● PROMPT
The entries below hold a line with "ATOM 105 N N" and a line with "ATOM 107 C C". Return those lines and all that lie between them, exactly and only.

[Extracted records]
-----
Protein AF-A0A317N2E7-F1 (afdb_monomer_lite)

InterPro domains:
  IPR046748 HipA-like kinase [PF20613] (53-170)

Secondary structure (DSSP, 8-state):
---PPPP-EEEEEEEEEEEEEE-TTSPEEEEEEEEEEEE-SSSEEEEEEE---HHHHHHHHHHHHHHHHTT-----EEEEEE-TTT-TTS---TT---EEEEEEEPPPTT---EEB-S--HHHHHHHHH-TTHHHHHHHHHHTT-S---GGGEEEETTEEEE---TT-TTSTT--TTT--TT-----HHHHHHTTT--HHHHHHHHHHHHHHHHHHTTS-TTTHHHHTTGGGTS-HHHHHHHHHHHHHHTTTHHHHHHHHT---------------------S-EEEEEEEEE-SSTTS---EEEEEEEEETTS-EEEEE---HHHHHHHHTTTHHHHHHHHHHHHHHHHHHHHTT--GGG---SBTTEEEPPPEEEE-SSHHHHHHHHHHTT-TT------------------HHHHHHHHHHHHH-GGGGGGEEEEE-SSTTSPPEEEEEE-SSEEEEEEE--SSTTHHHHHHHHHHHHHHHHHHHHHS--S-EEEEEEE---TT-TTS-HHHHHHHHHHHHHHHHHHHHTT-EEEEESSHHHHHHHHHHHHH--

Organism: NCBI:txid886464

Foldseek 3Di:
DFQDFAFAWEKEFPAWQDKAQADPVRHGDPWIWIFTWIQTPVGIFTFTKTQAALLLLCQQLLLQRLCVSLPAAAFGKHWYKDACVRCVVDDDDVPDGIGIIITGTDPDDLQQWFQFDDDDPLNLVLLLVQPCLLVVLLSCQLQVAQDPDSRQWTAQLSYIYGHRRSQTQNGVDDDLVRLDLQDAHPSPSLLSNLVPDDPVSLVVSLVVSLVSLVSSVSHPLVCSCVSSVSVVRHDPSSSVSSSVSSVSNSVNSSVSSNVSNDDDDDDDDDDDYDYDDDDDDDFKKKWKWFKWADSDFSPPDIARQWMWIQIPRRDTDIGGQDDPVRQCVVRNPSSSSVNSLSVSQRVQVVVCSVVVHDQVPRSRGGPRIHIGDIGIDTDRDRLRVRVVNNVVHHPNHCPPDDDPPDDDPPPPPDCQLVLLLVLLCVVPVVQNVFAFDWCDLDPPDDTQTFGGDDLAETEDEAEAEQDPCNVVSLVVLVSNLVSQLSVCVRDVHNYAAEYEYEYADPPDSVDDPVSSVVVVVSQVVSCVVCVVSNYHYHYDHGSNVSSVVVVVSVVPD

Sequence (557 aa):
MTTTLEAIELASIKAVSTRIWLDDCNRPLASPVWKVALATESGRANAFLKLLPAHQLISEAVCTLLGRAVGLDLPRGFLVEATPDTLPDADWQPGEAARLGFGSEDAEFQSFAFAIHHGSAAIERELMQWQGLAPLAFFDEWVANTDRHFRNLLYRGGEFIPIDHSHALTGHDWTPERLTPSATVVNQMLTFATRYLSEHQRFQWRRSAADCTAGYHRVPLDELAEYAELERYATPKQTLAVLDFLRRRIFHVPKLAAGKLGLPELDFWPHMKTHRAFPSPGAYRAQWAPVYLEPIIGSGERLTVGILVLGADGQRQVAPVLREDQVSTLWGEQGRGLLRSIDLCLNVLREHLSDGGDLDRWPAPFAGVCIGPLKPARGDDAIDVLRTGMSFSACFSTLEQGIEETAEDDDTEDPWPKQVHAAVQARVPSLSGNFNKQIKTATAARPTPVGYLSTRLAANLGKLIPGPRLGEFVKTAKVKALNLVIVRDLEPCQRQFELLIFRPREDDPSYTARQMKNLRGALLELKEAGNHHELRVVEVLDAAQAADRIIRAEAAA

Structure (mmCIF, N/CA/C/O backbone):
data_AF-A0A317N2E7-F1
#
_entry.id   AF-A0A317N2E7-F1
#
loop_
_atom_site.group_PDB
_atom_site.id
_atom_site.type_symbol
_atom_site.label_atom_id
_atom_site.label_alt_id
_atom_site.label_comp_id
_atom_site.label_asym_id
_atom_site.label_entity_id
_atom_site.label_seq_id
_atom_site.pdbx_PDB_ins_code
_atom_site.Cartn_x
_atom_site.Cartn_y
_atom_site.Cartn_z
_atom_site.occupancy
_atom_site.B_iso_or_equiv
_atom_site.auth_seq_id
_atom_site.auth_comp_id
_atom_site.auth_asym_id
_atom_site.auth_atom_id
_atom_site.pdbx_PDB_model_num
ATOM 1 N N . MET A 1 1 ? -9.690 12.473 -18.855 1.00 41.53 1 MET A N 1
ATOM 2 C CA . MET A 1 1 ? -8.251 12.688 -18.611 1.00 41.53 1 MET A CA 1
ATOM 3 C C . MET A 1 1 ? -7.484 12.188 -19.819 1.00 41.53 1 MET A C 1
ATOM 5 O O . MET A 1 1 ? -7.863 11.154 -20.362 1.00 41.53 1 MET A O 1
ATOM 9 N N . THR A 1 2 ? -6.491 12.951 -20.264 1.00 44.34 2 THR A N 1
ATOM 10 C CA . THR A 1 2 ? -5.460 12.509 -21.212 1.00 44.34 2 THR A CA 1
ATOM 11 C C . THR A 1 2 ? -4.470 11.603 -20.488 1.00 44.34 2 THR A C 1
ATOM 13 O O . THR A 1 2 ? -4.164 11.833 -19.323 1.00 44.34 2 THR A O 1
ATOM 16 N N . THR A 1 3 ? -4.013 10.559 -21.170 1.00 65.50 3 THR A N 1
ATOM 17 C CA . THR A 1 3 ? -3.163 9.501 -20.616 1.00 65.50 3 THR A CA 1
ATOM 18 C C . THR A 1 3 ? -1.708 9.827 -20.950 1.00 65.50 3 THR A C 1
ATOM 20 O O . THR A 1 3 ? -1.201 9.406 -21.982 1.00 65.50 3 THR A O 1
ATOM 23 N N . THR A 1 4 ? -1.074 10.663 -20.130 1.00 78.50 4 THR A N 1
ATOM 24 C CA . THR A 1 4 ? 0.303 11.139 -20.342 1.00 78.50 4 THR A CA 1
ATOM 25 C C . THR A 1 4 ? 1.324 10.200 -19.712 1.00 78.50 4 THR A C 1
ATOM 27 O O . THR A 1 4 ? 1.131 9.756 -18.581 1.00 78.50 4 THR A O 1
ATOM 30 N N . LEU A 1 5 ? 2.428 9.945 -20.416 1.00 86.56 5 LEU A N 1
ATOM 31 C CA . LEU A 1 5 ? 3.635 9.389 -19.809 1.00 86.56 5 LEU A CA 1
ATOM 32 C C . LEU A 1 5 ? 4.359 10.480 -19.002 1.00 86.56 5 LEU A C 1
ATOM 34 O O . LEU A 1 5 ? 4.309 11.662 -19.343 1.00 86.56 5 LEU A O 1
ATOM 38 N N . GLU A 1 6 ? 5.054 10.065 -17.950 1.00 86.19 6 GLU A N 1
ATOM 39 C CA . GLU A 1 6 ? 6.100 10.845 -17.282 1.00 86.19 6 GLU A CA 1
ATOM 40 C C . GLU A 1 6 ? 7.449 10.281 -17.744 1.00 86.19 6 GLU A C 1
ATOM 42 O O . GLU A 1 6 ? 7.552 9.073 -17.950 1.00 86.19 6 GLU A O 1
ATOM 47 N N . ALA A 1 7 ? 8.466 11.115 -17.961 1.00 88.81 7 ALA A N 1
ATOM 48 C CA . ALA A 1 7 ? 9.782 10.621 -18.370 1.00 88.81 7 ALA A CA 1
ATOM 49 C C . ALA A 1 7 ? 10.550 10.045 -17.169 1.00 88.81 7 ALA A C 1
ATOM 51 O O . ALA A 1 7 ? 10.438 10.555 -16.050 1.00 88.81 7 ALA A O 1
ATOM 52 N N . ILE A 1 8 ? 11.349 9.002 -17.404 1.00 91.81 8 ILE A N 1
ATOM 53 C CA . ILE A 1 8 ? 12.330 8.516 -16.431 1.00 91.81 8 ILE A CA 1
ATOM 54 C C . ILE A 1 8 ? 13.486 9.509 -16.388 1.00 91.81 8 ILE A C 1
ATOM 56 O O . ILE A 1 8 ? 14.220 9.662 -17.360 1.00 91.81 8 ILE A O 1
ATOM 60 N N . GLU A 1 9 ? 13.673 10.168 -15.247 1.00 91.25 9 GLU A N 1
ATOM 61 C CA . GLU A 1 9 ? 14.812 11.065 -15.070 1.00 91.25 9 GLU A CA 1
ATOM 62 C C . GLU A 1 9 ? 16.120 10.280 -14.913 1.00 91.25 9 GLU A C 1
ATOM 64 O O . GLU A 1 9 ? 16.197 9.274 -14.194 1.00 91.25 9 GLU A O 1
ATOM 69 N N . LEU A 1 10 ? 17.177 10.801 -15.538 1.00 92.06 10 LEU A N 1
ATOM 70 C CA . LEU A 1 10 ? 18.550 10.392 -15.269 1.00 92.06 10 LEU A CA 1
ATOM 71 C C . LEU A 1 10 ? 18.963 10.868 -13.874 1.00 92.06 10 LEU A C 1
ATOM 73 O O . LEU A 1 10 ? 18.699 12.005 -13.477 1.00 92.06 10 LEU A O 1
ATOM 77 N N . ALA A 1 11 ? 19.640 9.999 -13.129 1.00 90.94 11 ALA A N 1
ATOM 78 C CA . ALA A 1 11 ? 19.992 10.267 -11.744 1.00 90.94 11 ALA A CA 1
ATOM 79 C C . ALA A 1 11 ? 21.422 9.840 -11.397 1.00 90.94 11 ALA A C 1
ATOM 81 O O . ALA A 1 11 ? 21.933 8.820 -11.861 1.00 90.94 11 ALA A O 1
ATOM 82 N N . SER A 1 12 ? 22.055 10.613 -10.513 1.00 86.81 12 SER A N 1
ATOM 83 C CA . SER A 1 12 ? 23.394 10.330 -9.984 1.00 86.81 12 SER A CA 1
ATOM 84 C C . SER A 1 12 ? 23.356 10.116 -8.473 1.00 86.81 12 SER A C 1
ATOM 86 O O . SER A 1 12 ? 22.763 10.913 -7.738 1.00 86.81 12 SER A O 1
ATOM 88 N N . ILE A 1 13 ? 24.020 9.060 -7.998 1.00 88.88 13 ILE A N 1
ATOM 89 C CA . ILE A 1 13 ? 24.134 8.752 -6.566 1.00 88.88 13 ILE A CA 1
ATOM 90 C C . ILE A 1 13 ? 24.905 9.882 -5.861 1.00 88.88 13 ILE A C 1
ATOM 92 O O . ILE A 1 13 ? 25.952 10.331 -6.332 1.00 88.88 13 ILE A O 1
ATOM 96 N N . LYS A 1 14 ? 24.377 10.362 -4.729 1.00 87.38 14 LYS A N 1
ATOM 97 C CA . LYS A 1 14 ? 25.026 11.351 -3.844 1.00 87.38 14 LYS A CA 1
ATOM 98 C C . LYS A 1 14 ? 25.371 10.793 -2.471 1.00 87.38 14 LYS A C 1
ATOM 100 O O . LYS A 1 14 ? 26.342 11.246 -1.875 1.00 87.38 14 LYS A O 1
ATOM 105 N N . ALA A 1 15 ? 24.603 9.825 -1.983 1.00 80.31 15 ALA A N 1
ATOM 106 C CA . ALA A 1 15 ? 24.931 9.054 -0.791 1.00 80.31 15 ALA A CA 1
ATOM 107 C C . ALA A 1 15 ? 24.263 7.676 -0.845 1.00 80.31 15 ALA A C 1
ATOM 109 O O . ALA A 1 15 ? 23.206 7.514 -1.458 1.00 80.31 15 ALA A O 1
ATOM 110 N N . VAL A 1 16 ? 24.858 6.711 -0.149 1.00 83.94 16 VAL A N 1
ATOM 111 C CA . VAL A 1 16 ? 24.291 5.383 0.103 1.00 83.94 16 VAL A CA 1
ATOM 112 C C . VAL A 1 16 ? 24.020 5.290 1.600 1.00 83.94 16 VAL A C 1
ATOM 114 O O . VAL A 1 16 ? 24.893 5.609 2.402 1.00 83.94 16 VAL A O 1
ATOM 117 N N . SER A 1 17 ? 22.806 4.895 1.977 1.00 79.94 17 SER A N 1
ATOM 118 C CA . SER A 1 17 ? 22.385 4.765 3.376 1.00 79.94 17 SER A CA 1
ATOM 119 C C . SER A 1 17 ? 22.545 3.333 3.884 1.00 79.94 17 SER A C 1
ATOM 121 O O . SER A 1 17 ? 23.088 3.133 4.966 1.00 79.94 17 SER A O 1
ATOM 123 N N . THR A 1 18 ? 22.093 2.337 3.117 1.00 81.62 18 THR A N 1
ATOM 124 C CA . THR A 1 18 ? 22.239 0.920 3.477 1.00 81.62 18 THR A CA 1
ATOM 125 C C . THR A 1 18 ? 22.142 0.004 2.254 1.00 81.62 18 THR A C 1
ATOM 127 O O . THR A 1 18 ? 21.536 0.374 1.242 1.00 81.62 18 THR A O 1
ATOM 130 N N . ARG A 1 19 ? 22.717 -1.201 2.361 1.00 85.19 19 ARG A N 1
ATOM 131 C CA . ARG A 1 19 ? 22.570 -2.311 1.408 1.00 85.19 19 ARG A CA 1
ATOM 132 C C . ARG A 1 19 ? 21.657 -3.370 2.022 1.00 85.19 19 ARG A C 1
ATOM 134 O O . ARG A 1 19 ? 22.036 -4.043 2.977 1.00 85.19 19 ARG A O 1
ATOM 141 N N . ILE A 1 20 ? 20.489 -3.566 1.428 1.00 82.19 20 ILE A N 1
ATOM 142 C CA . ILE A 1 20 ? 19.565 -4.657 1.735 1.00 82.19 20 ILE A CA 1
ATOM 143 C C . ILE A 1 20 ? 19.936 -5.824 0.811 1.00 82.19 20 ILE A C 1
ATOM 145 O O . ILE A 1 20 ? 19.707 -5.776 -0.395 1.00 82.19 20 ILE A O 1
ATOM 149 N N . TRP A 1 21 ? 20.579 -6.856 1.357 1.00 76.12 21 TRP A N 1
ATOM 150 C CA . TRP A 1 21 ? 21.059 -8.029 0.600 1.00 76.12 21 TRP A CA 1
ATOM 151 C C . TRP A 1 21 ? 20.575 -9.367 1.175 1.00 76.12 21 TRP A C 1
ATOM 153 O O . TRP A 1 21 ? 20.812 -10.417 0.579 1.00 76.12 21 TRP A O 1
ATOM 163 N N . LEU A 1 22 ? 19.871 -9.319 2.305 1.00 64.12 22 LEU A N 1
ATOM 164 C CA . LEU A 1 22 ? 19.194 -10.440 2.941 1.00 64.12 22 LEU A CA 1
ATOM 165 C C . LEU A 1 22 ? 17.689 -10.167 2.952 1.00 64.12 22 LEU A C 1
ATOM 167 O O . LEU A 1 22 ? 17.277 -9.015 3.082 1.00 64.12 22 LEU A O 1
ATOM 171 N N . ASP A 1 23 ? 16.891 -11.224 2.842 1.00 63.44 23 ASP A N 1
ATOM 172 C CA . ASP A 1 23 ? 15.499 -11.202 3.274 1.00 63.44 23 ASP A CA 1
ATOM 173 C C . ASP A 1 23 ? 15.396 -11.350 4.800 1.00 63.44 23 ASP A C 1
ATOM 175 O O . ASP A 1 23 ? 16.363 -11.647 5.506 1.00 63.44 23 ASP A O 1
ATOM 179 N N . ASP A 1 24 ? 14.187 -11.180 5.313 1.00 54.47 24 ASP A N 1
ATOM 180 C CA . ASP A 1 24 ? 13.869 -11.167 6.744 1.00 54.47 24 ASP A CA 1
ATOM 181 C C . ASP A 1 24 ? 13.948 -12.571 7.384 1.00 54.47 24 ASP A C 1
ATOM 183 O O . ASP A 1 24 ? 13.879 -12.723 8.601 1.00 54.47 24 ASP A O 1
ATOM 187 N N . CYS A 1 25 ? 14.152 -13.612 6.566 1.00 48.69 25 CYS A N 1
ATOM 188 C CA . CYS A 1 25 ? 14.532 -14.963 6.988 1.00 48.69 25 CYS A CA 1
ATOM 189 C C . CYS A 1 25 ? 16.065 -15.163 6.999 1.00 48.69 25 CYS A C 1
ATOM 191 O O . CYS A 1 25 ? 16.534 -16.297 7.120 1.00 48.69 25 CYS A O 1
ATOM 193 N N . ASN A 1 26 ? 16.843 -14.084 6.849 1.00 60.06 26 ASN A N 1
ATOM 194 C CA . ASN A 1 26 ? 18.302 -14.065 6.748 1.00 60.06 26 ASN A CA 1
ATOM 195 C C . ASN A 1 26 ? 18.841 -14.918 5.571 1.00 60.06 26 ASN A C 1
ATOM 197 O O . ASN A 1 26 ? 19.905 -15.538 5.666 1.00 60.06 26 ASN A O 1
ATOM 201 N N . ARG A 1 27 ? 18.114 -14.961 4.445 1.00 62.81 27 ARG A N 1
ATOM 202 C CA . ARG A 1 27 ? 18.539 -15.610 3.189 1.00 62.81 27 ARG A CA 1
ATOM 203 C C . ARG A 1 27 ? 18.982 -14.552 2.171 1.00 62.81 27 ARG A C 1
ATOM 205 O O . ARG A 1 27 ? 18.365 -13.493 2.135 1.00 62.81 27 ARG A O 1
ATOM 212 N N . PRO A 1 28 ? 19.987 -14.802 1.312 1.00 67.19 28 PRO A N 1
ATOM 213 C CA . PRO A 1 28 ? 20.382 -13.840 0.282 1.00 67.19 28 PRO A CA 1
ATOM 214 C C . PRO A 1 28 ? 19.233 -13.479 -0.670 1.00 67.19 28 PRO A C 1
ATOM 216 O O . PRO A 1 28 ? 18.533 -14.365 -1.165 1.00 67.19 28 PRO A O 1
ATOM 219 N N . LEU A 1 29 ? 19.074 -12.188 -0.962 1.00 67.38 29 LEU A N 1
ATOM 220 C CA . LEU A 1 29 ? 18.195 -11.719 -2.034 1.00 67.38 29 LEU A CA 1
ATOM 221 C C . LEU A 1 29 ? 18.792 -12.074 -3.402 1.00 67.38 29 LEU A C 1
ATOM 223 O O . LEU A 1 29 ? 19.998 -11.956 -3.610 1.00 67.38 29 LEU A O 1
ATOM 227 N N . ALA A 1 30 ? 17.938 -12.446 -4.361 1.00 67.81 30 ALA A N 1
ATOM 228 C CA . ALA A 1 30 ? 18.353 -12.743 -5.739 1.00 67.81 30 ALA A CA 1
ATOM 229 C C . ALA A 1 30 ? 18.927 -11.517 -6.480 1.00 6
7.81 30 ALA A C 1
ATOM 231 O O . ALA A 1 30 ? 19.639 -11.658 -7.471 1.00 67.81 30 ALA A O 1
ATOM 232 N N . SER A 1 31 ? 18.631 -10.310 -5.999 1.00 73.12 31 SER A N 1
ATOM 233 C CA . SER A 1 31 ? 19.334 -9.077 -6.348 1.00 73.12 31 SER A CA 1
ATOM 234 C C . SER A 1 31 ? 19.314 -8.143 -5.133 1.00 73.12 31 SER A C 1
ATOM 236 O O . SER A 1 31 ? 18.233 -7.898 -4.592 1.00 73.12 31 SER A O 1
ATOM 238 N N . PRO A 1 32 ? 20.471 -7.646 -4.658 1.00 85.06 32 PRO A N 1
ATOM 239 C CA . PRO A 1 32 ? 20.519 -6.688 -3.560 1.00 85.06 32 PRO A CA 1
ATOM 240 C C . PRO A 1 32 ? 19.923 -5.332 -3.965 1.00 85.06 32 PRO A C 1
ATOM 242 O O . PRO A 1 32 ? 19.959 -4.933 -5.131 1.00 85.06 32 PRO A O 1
-----
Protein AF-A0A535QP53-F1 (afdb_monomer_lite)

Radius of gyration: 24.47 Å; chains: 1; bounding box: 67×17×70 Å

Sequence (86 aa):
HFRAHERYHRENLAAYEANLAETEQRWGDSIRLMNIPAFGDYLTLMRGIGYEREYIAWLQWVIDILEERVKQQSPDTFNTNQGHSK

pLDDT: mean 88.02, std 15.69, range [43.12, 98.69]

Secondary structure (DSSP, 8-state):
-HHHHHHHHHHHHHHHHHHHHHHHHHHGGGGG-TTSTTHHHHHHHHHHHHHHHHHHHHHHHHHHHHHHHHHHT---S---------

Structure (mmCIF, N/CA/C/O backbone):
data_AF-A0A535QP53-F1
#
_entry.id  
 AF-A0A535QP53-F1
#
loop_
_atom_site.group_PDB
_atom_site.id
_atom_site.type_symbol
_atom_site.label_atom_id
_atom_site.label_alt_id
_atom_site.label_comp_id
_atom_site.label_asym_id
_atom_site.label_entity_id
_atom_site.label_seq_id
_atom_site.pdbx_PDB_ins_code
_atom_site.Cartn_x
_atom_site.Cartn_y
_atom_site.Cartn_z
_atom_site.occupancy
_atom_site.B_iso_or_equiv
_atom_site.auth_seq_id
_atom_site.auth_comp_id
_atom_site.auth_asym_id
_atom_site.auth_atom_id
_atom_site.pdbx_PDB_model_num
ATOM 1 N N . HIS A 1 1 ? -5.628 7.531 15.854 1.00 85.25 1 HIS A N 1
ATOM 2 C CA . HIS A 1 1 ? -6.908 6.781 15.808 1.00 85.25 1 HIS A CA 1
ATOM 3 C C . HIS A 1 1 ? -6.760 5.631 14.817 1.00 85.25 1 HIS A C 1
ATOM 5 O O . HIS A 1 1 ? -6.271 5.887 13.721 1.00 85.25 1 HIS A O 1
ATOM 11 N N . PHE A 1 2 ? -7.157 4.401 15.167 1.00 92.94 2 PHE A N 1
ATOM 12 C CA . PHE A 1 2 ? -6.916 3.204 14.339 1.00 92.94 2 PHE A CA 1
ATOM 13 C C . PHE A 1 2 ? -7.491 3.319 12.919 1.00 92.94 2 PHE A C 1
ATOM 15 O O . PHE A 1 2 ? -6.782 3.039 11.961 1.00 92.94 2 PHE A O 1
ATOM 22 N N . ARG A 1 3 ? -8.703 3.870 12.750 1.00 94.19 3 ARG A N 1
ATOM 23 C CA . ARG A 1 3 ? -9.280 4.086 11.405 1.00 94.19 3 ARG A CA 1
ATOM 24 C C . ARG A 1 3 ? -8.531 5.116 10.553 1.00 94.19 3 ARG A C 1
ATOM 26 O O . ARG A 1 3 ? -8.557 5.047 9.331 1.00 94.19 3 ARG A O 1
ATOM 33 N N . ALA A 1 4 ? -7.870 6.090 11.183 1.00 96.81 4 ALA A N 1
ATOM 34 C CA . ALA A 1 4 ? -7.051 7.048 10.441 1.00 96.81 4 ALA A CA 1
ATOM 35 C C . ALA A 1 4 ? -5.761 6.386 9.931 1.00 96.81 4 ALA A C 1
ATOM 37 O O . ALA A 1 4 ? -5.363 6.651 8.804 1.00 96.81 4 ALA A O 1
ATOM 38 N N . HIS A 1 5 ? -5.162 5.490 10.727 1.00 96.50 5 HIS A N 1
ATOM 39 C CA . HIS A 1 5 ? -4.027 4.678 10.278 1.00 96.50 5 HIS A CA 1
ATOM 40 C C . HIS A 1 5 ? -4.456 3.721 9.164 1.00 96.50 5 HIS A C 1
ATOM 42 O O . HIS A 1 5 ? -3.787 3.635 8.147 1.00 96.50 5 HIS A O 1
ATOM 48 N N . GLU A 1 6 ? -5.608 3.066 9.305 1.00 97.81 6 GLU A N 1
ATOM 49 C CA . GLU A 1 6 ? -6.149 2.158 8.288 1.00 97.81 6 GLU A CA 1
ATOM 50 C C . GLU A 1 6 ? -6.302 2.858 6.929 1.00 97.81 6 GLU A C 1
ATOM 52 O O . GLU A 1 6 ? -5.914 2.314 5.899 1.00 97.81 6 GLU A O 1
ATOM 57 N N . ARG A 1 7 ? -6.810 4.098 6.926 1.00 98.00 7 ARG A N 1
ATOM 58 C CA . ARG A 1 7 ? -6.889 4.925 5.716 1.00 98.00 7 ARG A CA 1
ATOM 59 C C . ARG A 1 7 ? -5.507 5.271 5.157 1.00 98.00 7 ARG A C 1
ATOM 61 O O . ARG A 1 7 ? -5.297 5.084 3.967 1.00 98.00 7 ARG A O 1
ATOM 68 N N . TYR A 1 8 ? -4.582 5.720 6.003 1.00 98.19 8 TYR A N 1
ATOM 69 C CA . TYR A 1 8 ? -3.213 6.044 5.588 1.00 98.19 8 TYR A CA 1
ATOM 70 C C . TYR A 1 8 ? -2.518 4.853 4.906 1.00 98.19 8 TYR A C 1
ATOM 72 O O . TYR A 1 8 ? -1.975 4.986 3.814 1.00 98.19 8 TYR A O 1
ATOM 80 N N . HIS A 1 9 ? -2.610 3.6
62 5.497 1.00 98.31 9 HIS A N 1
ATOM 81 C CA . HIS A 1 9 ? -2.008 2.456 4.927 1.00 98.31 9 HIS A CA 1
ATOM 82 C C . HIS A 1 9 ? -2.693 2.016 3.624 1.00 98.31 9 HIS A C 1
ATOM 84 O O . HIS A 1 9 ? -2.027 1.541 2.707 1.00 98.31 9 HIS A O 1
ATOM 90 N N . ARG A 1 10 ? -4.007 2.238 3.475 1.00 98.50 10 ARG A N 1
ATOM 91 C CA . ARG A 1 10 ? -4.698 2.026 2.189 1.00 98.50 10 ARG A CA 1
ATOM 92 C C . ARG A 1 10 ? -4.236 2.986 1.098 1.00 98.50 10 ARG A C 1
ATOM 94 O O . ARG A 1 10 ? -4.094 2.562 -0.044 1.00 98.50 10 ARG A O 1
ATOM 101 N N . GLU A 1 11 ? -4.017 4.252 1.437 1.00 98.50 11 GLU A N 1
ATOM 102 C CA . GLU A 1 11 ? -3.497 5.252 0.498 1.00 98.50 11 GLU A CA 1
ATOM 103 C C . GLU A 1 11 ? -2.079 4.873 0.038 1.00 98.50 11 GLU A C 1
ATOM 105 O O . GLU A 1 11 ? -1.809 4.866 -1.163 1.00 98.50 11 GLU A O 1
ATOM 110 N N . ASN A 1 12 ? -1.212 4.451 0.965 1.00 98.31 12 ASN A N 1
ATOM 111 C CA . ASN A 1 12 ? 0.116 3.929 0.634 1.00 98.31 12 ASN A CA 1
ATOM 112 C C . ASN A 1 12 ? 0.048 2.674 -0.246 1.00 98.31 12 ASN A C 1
-----
● EXPECTED ANSWER
ATOM 105 N N . ALA A 1 15 ? 24.603 9.825 -1.983 1.00 80.31 15 ALA A N 1
ATOM 106 C CA . ALA A 1 15 ? 24.931 9.054 -0.791 1.00 80.31 15 ALA A CA 1
ATOM 107 C C . ALA A 1 15 ? 24.263 7.676 -0.845 1.00 80.31 15 ALA A C 1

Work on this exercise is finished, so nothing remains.